Faculty members, the report says, tend to resist the kinds of changes legal education needs to consider. “This entrenched culture and structure has promoted declining classroom teaching loads and a high level of focus on traditional legal scholarship,” it concludes.
Serving Basic Legal Needs
The entire way the nation delivers legal services needs to be re-examined, the report goes on to say.
The current system of legal education focuses on the J.D., which requires four years of college followed by three years of law school.
By the time students graduate, most have incurred so much debt that they can’t afford to represent the many low-income and minority clients who earn too much to qualify for legal aid, but not enough to pay full market prices, the report notes.
While those groups are underserved, law firms that charge high prices for their services are hiring fewer new associates, leaving a mismatch between the country’s legal needs and the professionals who are trained to meet them.
What the country needs and law schools can help produce, the report suggests, are professionals with basic legal skills who can handle routine tasks, such as helping people facing foreclosures. Because their training would be cheaper and faster, they could afford to work for lower salaries.

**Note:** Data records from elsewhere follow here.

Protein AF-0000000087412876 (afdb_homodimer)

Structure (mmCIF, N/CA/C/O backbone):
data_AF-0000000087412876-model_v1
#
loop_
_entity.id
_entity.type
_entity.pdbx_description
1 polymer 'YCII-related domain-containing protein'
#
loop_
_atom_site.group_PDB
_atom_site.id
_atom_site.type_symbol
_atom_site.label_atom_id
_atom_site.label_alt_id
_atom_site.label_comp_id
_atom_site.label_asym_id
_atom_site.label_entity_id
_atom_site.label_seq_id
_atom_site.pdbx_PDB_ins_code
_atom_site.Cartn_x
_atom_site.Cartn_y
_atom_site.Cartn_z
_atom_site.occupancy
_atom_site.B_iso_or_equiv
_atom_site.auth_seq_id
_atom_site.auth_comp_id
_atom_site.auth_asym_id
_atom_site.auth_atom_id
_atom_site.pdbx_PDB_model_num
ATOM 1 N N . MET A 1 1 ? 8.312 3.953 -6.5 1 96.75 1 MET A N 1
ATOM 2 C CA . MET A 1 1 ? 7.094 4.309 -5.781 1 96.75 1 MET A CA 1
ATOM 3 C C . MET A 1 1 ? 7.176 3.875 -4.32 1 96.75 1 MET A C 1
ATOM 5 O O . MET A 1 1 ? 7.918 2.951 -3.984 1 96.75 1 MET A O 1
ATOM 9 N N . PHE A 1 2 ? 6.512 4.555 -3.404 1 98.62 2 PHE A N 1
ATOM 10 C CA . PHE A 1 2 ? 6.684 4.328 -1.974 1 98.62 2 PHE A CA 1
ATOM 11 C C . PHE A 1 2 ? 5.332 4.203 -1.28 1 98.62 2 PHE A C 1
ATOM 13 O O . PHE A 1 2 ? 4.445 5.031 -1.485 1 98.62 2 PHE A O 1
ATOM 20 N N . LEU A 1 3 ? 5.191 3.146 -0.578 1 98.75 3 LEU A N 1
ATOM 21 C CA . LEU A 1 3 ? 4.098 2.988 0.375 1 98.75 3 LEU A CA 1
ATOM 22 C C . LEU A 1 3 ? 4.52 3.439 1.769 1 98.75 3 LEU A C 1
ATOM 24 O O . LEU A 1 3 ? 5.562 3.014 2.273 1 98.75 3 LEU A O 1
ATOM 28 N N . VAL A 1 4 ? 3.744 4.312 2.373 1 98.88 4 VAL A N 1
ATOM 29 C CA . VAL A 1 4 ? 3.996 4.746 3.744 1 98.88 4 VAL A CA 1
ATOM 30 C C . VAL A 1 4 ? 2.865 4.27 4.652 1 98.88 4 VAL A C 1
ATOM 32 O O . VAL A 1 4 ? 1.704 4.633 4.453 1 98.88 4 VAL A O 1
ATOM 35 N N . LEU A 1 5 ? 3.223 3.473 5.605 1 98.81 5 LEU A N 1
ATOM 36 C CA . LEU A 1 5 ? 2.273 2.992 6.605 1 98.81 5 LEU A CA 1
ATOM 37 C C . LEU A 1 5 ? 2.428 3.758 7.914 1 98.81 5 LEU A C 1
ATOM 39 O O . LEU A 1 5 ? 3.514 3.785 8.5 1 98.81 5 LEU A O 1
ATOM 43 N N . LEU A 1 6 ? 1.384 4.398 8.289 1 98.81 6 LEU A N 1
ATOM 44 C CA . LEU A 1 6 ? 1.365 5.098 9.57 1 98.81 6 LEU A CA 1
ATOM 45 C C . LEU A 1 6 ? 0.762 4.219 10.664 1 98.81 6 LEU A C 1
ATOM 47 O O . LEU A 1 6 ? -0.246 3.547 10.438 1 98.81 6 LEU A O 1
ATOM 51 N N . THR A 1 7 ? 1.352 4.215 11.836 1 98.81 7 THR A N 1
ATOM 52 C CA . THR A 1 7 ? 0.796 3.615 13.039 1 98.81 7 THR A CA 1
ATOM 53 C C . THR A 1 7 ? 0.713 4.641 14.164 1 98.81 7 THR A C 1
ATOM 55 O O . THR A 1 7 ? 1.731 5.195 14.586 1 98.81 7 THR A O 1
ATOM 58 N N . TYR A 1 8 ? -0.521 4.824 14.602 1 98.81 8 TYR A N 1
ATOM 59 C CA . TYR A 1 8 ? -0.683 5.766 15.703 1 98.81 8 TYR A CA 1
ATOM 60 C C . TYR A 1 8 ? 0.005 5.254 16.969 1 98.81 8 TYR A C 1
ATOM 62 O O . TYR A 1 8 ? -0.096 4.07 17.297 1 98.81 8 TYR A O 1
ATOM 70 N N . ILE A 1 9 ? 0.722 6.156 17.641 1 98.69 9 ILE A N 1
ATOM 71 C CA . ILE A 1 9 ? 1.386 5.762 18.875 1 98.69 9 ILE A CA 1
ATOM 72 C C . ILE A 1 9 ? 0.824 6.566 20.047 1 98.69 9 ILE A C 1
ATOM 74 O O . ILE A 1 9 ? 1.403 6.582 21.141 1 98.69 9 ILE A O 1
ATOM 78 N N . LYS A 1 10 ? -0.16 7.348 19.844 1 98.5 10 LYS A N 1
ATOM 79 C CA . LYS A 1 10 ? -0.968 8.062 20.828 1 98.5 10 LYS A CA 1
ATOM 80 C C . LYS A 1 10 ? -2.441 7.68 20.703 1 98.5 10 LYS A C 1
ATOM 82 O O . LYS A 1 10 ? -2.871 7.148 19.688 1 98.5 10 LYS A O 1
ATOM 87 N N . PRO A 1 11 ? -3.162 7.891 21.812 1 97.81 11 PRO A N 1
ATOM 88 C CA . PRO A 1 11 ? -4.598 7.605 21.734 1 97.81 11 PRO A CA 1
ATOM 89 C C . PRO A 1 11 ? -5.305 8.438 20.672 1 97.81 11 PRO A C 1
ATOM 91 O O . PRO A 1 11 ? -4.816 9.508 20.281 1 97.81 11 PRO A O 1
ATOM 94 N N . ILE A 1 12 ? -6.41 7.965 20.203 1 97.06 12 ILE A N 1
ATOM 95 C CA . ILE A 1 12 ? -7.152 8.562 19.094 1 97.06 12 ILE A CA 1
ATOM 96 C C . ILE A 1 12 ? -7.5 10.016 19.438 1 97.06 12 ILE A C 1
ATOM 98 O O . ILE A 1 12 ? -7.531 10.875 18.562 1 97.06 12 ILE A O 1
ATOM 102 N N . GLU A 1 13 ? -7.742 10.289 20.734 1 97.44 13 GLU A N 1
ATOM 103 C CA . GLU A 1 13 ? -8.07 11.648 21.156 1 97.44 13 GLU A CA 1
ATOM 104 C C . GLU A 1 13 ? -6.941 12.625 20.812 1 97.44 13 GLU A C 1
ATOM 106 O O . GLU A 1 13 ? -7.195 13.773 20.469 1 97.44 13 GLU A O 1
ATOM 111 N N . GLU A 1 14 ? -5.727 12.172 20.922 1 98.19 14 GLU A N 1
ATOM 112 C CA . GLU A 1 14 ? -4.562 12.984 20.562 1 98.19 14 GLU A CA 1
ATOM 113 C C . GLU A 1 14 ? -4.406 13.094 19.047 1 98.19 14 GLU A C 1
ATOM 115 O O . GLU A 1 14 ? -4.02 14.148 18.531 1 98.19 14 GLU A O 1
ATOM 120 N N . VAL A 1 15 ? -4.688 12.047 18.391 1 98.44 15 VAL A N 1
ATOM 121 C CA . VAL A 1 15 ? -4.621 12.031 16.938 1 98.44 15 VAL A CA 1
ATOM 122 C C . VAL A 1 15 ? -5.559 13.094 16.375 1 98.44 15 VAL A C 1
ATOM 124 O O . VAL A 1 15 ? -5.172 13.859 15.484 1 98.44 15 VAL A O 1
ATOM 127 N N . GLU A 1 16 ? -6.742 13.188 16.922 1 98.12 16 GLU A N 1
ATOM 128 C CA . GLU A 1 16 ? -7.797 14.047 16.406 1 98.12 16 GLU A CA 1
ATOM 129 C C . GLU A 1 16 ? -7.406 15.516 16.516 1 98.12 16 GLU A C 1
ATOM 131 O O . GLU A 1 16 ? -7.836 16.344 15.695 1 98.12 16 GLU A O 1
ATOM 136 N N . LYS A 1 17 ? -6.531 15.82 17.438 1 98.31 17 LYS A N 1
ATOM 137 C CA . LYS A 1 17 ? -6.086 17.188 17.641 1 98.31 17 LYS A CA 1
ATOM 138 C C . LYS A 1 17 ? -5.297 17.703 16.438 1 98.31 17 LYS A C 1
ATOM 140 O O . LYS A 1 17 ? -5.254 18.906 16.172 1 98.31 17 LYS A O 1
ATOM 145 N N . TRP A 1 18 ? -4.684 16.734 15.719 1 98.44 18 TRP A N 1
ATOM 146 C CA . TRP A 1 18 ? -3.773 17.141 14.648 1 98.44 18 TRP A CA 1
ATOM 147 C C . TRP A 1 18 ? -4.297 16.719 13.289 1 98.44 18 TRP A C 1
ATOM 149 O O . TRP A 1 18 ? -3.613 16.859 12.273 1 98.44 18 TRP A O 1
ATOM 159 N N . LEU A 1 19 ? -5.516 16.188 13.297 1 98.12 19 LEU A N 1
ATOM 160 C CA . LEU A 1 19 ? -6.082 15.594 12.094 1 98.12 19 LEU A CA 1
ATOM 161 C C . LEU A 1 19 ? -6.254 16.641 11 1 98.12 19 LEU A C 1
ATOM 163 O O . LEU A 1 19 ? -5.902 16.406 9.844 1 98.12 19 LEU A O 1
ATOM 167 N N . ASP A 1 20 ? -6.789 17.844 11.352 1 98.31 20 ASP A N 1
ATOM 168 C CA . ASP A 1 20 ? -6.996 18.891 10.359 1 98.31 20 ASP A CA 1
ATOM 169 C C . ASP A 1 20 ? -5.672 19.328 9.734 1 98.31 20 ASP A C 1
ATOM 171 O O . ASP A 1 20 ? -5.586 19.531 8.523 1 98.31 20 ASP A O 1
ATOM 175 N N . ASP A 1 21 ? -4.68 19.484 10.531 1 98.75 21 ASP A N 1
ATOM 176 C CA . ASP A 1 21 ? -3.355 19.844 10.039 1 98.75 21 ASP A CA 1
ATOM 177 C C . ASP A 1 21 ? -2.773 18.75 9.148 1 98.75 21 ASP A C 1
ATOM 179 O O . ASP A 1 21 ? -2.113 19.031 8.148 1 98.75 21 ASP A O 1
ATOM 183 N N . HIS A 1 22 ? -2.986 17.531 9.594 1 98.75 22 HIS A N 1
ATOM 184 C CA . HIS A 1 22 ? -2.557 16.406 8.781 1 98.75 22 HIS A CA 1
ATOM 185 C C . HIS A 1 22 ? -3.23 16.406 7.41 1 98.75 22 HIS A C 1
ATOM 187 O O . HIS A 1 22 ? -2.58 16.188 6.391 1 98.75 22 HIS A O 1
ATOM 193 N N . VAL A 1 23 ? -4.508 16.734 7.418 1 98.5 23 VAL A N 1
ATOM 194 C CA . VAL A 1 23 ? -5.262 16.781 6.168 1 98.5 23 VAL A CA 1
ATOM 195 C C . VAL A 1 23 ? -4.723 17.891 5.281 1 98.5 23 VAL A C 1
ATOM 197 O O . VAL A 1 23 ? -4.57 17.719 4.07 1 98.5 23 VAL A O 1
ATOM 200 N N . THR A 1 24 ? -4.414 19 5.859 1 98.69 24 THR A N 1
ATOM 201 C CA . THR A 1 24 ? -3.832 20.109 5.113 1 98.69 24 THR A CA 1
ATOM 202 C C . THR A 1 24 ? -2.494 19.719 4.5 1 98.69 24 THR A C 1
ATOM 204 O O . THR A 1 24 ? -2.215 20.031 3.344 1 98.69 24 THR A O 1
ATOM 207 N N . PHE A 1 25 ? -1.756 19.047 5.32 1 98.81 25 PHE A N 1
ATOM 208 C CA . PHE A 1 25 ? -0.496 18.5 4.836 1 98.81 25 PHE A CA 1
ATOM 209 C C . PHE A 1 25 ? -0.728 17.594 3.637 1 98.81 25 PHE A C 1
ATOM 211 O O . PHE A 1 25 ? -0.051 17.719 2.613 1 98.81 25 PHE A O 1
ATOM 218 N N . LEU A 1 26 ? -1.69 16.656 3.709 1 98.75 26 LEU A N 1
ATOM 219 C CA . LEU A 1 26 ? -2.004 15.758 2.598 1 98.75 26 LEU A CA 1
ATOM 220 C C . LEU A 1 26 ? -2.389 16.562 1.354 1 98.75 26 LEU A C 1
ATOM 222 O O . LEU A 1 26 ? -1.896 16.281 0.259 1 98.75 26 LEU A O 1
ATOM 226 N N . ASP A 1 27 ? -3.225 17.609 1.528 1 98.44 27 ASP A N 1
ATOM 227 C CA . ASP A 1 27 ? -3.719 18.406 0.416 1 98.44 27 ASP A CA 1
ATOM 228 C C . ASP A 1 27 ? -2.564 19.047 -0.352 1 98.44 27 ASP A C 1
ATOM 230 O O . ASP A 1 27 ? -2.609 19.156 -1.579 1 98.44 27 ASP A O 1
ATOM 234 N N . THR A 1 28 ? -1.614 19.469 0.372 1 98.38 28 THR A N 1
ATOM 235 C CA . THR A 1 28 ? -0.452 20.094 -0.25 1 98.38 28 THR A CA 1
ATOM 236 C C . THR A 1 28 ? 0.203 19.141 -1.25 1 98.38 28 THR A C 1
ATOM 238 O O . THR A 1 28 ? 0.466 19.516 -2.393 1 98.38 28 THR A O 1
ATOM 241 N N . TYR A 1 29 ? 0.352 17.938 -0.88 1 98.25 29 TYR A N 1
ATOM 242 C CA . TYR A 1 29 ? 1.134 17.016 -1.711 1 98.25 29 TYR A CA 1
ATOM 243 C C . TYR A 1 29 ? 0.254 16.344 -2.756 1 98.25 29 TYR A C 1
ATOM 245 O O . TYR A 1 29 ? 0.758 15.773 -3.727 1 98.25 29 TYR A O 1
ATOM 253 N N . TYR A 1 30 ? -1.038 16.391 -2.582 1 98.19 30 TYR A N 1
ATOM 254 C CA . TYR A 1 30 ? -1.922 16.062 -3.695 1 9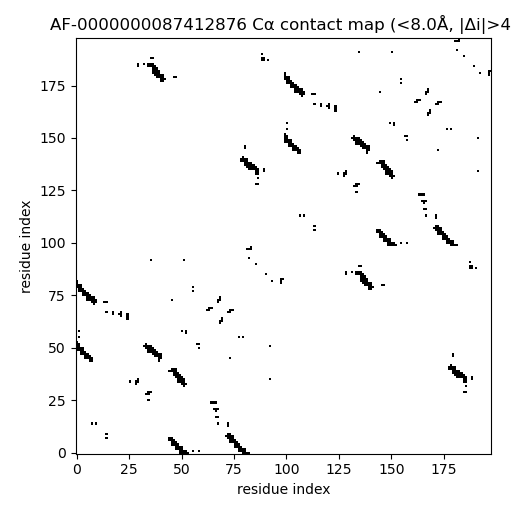8.19 30 TYR A CA 1
ATOM 255 C C . TYR A 1 30 ? -1.858 17.141 -4.777 1 98.19 30 TYR A C 1
ATOM 257 O O . TYR A 1 30 ? -1.861 16.828 -5.969 1 98.19 30 TYR A O 1
ATOM 265 N N . THR A 1 31 ? -1.8 18.359 -4.316 1 97.5 31 THR A N 1
ATOM 266 C CA . THR A 1 31 ? -1.698 19.469 -5.254 1 97.5 31 THR A CA 1
ATOM 267 C C . THR A 1 31 ? -0.402 19.391 -6.055 1 97.5 31 THR A C 1
ATOM 269 O O . THR A 1 31 ? -0.382 19.703 -7.246 1 97.5 31 THR A O 1
ATOM 272 N N . GLU A 1 32 ? 0.586 18.906 -5.426 1 96.12 32 GLU A N 1
ATOM 273 C CA . GLU A 1 32 ? 1.883 18.766 -6.082 1 96.12 32 GLU A CA 1
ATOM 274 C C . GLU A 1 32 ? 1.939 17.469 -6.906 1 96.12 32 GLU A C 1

“The current lack of access to legal advice of any kind that exists across the country requires such innovative steps,” the report says.
It also calls for a shift toward more need-based scholarships. Under the current system, “students whose credentials are the weakest incur large debt in order to sustain the school budget and enable higher-credentialed students to attend at lower cost,” the report notes. While chasing students with high grade-point averages and high scores on the Law School Admission Test and offering them generous scholarships help schools jump in the rankings, that approach leaves too many graduates with overwhelming debts and dismal job prospects, it says.
The report also calls on all of the players in legal education to stop “moralizing and blaming” and to presume that everyone is acting in good faith to fix a system that’s badly in need of revamping.
One Educator’s Response
Prominent legal educators who have reviewed earlier drafts of the proposal have started weighing in.
Michael A. Olivas, a professor of law at the University of Houston and a former president of the Association of American Law Schools, said schools are already experimenting with curricular models. Relaxing accreditation standards would be mistake, he said, particularly when it comes to the requirement that schools offer a tenure system.
“When times are bad, you need the regulatory process more than ever,” he said, adding that he spoke only for himself. “I want to strengthen the hand of the ABA. I don’t want 200 free-for-alls at all the various schools.”
Mr. Olivas called the idea of developing a process for nonlawyers to offer basic legal advice “craziness” and said it would lead to more unauthorized practice of law and would hurt the low-income clients it was designed to serve. And relying more on part-time, non-tenured faculty members, which the report suggests law schools should be free to do, would lead to more faculty turnover and less institutional loyalty, he said.